> _EXERCISE MATERIAL_
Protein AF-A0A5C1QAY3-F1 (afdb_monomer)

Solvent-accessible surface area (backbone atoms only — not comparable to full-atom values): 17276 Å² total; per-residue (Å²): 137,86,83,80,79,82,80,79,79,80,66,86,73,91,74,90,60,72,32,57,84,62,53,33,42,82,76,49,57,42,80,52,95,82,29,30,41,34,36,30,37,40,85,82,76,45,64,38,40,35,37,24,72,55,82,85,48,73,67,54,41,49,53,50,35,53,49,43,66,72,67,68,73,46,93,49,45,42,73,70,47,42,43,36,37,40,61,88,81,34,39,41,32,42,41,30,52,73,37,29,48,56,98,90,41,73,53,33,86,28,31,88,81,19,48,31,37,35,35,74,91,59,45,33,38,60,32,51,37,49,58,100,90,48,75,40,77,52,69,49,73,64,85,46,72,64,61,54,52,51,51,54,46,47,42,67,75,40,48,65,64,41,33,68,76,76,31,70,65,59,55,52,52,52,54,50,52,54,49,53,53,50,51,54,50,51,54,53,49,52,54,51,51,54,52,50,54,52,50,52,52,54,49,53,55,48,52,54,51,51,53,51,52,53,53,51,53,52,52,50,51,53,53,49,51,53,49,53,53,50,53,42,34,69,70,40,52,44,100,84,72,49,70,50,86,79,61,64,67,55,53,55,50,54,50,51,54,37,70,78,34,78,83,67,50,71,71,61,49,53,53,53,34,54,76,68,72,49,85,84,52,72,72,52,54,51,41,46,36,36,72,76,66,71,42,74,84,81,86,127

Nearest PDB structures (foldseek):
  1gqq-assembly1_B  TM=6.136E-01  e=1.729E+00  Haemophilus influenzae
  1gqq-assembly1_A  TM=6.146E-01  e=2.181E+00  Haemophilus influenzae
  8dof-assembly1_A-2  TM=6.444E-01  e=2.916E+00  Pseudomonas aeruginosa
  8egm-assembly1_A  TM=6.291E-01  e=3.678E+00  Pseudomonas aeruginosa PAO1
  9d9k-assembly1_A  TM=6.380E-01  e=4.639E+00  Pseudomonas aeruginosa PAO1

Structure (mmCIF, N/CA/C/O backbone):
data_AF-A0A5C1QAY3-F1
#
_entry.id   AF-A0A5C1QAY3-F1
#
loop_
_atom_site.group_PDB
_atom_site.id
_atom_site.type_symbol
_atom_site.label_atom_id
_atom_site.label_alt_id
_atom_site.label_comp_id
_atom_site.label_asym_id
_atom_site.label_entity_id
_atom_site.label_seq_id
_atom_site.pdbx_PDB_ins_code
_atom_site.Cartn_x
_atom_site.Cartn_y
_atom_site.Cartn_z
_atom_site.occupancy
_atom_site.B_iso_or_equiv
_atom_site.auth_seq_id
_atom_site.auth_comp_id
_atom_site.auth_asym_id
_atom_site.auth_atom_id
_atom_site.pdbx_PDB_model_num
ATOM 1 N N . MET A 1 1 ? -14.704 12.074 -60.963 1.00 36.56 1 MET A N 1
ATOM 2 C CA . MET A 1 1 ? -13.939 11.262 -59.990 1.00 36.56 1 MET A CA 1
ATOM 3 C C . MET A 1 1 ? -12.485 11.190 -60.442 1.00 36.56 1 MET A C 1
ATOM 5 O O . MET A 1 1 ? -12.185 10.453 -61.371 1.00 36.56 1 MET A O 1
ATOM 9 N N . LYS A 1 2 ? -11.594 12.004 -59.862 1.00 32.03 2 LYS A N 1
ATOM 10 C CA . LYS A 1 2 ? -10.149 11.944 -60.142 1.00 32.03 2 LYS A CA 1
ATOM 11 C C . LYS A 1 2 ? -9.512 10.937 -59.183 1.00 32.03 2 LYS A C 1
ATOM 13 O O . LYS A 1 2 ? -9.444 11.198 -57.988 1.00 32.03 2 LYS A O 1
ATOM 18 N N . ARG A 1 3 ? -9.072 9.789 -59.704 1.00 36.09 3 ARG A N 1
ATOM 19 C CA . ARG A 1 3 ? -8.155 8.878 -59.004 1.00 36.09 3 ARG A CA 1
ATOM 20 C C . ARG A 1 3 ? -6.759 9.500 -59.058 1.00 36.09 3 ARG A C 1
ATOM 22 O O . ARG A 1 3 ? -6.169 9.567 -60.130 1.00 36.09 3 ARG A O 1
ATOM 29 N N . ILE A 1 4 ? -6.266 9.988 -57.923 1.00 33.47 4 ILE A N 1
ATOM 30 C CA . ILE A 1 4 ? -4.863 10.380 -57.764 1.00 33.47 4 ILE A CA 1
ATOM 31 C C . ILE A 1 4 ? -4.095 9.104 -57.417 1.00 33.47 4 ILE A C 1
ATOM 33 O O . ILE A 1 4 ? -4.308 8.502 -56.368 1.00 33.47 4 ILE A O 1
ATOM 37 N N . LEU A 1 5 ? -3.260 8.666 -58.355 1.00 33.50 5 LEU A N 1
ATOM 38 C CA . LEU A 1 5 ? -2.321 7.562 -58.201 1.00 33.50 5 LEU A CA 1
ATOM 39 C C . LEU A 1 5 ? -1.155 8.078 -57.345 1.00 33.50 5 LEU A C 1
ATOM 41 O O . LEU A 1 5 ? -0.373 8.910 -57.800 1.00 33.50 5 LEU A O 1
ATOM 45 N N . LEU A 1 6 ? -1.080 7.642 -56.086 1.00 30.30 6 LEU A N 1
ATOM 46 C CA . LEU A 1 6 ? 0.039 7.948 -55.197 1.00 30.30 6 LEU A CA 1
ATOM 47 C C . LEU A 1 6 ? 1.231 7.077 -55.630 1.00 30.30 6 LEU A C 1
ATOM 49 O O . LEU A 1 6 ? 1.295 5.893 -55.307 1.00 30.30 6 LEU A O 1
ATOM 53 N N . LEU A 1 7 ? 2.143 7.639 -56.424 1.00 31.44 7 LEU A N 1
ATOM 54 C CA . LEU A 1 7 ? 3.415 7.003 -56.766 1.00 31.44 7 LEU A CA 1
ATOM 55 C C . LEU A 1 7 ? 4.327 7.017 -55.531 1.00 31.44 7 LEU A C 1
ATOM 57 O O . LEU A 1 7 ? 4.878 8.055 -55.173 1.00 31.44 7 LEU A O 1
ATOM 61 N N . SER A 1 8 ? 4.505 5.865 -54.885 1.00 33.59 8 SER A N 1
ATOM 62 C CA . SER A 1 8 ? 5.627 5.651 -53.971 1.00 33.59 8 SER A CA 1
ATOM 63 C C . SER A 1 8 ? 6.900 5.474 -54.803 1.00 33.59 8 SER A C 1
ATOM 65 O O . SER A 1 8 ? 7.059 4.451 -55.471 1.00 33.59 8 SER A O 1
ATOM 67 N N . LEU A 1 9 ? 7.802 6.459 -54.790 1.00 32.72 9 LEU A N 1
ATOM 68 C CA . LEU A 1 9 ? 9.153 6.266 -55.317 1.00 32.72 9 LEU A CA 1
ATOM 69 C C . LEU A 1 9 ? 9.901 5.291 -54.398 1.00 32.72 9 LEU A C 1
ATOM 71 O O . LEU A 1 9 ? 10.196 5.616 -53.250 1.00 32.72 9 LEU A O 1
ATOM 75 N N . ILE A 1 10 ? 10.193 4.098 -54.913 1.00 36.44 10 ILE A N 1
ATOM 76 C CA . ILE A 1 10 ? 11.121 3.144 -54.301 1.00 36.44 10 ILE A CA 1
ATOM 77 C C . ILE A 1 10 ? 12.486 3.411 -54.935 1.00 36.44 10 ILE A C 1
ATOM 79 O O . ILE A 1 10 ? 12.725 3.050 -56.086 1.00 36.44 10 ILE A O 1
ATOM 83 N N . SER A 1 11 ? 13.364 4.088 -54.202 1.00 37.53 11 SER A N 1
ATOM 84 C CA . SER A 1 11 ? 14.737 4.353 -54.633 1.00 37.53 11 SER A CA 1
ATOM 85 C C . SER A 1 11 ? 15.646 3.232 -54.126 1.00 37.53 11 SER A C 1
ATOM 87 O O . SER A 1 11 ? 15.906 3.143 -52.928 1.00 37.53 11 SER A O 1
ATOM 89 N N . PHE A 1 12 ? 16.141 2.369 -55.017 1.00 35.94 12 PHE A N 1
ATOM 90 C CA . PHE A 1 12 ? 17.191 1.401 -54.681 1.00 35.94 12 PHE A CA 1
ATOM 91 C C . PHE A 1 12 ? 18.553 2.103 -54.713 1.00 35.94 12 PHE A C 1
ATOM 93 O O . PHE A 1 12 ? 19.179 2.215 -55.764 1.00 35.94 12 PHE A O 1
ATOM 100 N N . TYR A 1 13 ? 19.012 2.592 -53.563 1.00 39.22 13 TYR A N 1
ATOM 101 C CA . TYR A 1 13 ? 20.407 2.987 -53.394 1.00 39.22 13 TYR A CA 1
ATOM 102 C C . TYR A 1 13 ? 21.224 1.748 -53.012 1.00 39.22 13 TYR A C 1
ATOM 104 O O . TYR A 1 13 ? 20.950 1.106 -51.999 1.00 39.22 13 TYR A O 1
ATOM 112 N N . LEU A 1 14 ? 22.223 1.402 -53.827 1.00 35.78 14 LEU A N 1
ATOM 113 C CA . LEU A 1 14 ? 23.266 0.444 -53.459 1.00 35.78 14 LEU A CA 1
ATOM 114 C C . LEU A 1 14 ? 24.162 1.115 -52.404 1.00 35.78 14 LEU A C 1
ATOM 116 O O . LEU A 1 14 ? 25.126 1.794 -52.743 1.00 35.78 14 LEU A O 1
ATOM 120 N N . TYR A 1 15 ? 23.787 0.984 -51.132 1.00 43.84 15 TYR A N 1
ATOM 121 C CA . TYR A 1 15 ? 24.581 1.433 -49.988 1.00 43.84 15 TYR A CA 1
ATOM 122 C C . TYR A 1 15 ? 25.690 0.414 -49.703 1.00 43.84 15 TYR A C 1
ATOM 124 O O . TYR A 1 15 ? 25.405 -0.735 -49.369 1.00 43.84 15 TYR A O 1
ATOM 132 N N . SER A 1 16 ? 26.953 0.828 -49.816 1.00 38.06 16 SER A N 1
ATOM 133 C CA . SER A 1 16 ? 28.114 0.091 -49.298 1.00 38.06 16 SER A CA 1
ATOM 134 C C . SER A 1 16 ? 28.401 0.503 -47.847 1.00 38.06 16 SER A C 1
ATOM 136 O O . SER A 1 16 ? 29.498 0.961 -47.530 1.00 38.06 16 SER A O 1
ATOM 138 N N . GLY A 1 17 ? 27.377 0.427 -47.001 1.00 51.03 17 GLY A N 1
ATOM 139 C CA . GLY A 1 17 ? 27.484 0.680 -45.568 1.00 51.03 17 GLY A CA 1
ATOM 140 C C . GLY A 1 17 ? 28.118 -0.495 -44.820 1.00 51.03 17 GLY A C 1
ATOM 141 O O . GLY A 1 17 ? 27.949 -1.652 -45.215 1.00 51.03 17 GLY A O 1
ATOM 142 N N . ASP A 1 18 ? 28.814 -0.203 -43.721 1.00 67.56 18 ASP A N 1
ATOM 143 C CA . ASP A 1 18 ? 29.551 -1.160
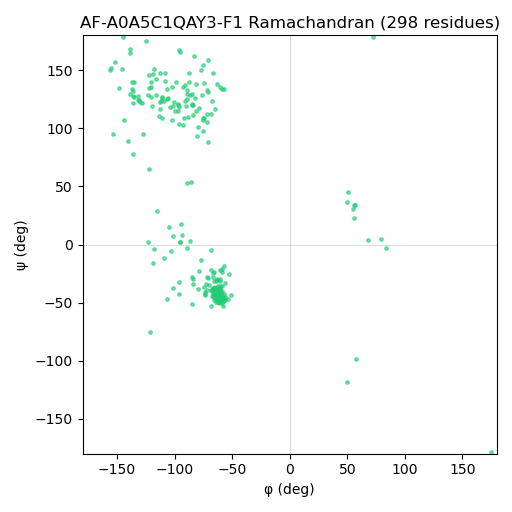 -42.873 1.00 67.56 18 ASP A CA 1
ATOM 144 C C . ASP A 1 18 ? 28.618 -2.132 -42.113 1.00 67.56 18 ASP A C 1
ATOM 146 O O . ASP A 1 18 ? 29.051 -3.103 -41.514 1.00 67.56 18 ASP A O 1
ATOM 150 N N . LEU A 1 19 ? 27.292 -1.973 -42.194 1.00 78.81 19 LEU A N 1
ATOM 151 C CA . LEU A 1 19 ? 26.316 -2.865 -41.543 1.00 78.81 19 LEU A CA 1
ATOM 152 C C . LEU A 1 19 ? 26.507 -4.360 -41.864 1.00 78.81 19 LEU A C 1
ATOM 154 O O . LEU A 1 19 ? 26.155 -5.218 -41.050 1.00 78.81 19 LEU A O 1
ATOM 158 N N . SER A 1 20 ? 27.113 -4.690 -43.008 1.00 77.06 20 SER A N 1
ATOM 159 C CA . SER A 1 20 ? 27.457 -6.075 -43.338 1.00 77.06 20 SER A CA 1
ATOM 160 C C . SER A 1 20 ? 28.428 -6.725 -42.344 1.00 77.06 20 SER A C 1
ATOM 162 O O . SER A 1 20 ? 28.325 -7.932 -42.136 1.00 77.06 20 SER A O 1
ATOM 164 N N . THR A 1 21 ? 29.315 -5.966 -41.684 1.00 81.62 21 THR A N 1
ATOM 165 C CA . THR A 1 21 ? 30.225 -6.508 -40.653 1.00 81.62 21 THR A CA 1
ATOM 166 C C . THR A 1 21 ? 29.479 -6.941 -39.392 1.00 81.62 21 THR A C 1
ATOM 168 O O . THR A 1 21 ? 29.928 -7.834 -38.675 1.00 81.62 21 THR A O 1
ATOM 171 N N . TYR A 1 22 ? 28.281 -6.397 -39.181 1.00 81.88 22 TYR A N 1
ATOM 172 C CA . TYR A 1 22 ? 27.349 -6.779 -38.122 1.00 81.88 22 TYR A CA 1
ATOM 173 C C . TYR A 1 22 ? 26.327 -7.834 -38.575 1.00 81.88 22 TYR A C 1
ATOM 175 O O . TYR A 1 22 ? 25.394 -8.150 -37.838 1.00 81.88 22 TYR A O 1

> _WORK TO COMPLETE_
List every line above containing the word "aeruginosa".

> _ANSWER AREA_
  8dof-assembly1_A-2  TM=6.444E-01  e=2.916E+00  Pseudomonas aeruginosa
  8egm-assembly1_A  TM=6.291E-01  e=3.678E+00  Pseudomonas aeruginosa PAO1
  9d9k-assembly1_A  TM=6.380E-01  e=4.639E+00  Pseudomonas aeruginosa PAO1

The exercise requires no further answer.